PROBLEM TO SOLVE: From the records below, copy out exactly the lines from the one containing "ATOM 10 C CA" to the one containing "ATOM 28 C C", both included. Add nothing else.

[Start of Attachment]

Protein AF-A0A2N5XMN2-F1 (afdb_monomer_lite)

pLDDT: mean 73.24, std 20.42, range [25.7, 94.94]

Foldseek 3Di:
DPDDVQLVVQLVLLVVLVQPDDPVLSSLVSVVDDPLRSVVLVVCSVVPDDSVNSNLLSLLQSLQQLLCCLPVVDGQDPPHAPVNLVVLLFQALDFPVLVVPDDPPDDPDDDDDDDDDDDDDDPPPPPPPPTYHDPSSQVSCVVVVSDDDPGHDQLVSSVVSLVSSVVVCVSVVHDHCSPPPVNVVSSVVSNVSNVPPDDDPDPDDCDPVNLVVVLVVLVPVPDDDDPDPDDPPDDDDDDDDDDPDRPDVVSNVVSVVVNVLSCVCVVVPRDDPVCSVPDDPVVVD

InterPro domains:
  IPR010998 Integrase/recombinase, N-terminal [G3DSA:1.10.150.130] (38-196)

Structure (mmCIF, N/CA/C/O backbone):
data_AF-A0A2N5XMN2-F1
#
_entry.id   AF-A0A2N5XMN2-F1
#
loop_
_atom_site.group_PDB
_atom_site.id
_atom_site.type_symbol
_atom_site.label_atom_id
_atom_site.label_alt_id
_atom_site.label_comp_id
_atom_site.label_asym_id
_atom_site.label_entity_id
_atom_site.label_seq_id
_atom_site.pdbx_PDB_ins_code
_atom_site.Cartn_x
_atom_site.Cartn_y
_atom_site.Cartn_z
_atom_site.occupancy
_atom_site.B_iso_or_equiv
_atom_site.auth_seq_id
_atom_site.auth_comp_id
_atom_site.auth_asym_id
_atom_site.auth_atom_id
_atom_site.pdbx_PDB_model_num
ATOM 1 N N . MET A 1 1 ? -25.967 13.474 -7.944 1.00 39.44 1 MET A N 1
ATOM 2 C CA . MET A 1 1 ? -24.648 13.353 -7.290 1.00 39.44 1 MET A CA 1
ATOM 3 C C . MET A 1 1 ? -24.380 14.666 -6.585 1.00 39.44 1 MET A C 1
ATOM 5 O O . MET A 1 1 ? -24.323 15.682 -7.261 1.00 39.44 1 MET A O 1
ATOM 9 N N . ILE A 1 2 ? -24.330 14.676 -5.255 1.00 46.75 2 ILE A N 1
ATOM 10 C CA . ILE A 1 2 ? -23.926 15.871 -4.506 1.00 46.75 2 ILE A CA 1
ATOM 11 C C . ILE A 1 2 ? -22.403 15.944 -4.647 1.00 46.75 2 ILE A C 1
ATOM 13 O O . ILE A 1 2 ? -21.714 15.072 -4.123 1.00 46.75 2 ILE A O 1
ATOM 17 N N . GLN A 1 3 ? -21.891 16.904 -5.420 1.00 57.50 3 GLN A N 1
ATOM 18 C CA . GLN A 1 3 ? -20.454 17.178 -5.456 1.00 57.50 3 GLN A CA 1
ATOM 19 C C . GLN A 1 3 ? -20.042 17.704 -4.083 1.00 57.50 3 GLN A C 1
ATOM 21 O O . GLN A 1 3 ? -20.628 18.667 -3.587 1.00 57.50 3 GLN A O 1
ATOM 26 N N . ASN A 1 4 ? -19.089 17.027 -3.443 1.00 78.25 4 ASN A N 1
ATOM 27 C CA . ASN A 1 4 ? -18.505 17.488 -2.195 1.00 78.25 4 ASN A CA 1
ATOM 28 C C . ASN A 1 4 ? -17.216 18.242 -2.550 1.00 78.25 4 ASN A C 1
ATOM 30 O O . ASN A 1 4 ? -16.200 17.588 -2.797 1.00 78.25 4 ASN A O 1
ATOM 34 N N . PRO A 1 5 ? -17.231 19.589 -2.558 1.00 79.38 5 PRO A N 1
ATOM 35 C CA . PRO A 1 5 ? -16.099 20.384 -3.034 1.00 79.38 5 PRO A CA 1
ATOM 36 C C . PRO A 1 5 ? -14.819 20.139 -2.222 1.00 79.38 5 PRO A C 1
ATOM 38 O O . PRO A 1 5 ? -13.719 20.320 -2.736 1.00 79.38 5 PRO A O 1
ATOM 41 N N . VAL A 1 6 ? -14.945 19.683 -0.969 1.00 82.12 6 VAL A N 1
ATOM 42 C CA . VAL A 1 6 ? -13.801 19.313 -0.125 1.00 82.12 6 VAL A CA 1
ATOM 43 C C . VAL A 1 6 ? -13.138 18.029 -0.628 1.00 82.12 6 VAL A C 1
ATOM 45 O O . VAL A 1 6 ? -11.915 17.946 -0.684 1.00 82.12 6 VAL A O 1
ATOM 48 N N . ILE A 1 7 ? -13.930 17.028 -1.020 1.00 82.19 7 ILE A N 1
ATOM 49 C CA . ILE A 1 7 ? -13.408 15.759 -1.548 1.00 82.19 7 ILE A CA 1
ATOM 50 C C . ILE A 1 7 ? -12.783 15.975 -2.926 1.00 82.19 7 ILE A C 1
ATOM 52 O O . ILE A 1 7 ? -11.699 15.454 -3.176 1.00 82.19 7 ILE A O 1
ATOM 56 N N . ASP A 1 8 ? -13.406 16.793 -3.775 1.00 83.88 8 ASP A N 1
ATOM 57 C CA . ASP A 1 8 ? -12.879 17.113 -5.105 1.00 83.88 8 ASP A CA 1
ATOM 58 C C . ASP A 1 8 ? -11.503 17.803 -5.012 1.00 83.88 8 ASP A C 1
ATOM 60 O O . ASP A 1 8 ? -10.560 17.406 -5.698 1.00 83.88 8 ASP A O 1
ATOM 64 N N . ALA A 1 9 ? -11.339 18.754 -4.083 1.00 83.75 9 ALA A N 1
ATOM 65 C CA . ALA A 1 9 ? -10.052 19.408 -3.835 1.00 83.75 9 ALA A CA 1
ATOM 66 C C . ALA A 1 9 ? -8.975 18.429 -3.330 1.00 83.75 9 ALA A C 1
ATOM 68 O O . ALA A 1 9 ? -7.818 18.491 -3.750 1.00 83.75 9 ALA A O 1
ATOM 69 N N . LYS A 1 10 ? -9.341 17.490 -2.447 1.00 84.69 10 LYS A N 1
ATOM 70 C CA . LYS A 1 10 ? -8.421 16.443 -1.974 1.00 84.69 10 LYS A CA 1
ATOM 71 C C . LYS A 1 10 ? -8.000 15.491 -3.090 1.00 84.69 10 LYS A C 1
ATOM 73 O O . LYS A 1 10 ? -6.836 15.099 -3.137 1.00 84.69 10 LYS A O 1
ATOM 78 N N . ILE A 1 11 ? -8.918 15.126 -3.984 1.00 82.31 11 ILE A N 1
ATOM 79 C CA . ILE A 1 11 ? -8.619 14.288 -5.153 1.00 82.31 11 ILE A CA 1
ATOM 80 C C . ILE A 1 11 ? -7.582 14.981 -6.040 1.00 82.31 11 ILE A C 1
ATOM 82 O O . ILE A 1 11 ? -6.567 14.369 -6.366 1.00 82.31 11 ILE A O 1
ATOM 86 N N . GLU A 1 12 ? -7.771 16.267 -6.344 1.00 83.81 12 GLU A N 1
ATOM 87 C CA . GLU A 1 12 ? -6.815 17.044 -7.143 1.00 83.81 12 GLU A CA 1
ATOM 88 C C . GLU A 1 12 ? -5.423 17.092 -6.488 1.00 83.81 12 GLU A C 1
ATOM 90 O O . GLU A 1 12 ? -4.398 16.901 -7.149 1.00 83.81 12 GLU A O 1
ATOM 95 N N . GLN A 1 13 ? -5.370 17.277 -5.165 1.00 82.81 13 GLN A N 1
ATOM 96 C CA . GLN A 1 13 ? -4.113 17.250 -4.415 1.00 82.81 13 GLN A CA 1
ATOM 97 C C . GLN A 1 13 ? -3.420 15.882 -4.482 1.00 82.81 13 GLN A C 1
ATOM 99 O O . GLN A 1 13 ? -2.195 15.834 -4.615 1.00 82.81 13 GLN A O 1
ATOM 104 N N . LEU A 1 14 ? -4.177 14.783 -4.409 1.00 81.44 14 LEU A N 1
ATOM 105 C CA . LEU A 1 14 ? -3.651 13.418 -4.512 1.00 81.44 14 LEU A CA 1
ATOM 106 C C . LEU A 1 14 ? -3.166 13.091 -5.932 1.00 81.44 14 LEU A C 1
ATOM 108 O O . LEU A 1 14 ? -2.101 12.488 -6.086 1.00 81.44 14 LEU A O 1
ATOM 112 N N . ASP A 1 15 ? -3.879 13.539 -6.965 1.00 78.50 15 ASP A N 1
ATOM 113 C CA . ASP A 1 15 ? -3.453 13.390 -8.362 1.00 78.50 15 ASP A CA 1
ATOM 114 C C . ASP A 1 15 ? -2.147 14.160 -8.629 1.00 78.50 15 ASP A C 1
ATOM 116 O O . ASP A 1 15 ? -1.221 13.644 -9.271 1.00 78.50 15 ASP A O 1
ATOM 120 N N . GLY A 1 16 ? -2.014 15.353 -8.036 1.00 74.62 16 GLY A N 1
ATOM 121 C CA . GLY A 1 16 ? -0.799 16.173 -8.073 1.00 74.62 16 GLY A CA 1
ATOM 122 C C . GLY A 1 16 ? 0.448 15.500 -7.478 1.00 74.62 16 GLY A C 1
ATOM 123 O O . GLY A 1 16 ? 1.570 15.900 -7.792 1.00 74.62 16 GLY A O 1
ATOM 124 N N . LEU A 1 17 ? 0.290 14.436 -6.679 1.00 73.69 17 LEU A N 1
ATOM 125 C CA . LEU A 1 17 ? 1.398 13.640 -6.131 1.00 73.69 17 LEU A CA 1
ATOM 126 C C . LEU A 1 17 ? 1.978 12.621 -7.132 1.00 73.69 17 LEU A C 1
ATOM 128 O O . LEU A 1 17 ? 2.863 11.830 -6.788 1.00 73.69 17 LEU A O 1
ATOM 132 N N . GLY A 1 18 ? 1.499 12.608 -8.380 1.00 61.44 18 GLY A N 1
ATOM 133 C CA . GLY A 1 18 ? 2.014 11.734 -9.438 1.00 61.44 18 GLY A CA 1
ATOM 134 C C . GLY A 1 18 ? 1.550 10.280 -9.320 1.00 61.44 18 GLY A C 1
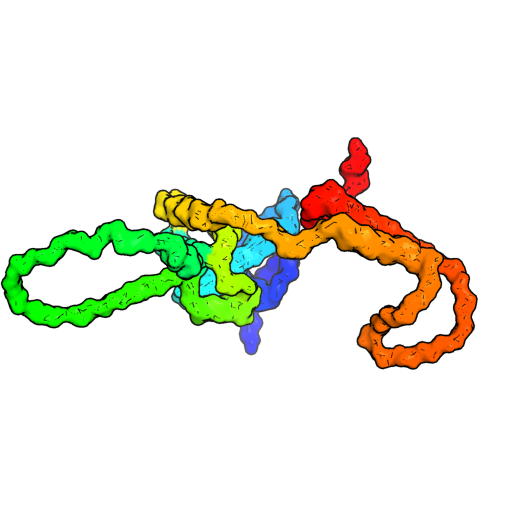ATOM 135 O O . GLY A 1 18 ? 2.073 9.387 -10.007 1.00 61.44 18 GLY A O 1
ATOM 136 N N . ALA A 1 19 ? 0.559 10.009 -8.472 1.00 61.38 19 ALA A N 1
ATOM 137 C CA . ALA A 1 19 ? -0.173 8.760 -8.511 1.00 61.38 19 ALA A CA 1
ATOM 138 C C . ALA A 1 19 ? -1.419 8.944 -9.357 1.00 61.38 19 ALA A C 1
ATOM 140 O O . ALA A 1 19 ? -2.445 9.396 -8.884 1.00 61.38 19 ALA A O 1
ATOM 141 N N . ILE A 1 20 ? -1.322 8.529 -10.615 1.00 63.88 20 ILE A N 1
ATOM 142 C CA . ILE A 1 20 ? -2.507 8.281 -11.427 1.00 63.88 20 ILE A CA 1
ATOM 143 C C . ILE A 1 20 ? -3.245 7.117 -10.754 1.00 63.88 20 ILE A C 1
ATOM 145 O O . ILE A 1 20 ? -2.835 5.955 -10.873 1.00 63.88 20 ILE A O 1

[End of Attachment]

SOLUTION TO THE EXERCISE:
ATOM 10 C CA . ILE A 1 2 ? -23.926 15.871 -4.506 1.00 46.75 2 ILE A CA 1
ATOM 11 C C . ILE A 1 2 ? -22.403 15.944 -4.647 1.00 46.75 2 ILE A C 1
ATOM 13 O O . ILE A 1 2 ? -21.714 15.072 -4.123 1.00 46.75 2 ILE A O 1
ATOM 17 N N . GLN A 1 3 ? -21.891 16.904 -5.420 1.00 57.50 3 GLN A N 1
ATOM 18 C CA . GLN A 1 3 ? -20.454 17.178 -5.456 1.00 57.50 3 GLN A CA 1
ATOM 19 C C . GLN A 1 3 ? -20.042 17.704 -4.083 1.00 57.50 3 GLN A C 1
ATOM 21 O O . GLN A 1 3 ? -20.628 18.667 -3.587 1.00 57.50 3 GLN A O 1
ATOM 26 N N . ASN A 1 4 ? -19.089 17.027 -3.443 1.00 78.25 4 ASN A N 1
ATOM 27 C CA . ASN A 1 4 ? -18.505 17.488 -2.195 1.00 78.25 4 ASN A CA 1
ATOM 28 C C . ASN A 1 4 ? -17.216 18.242 -2.550 1.00 78.25 4 ASN A C 1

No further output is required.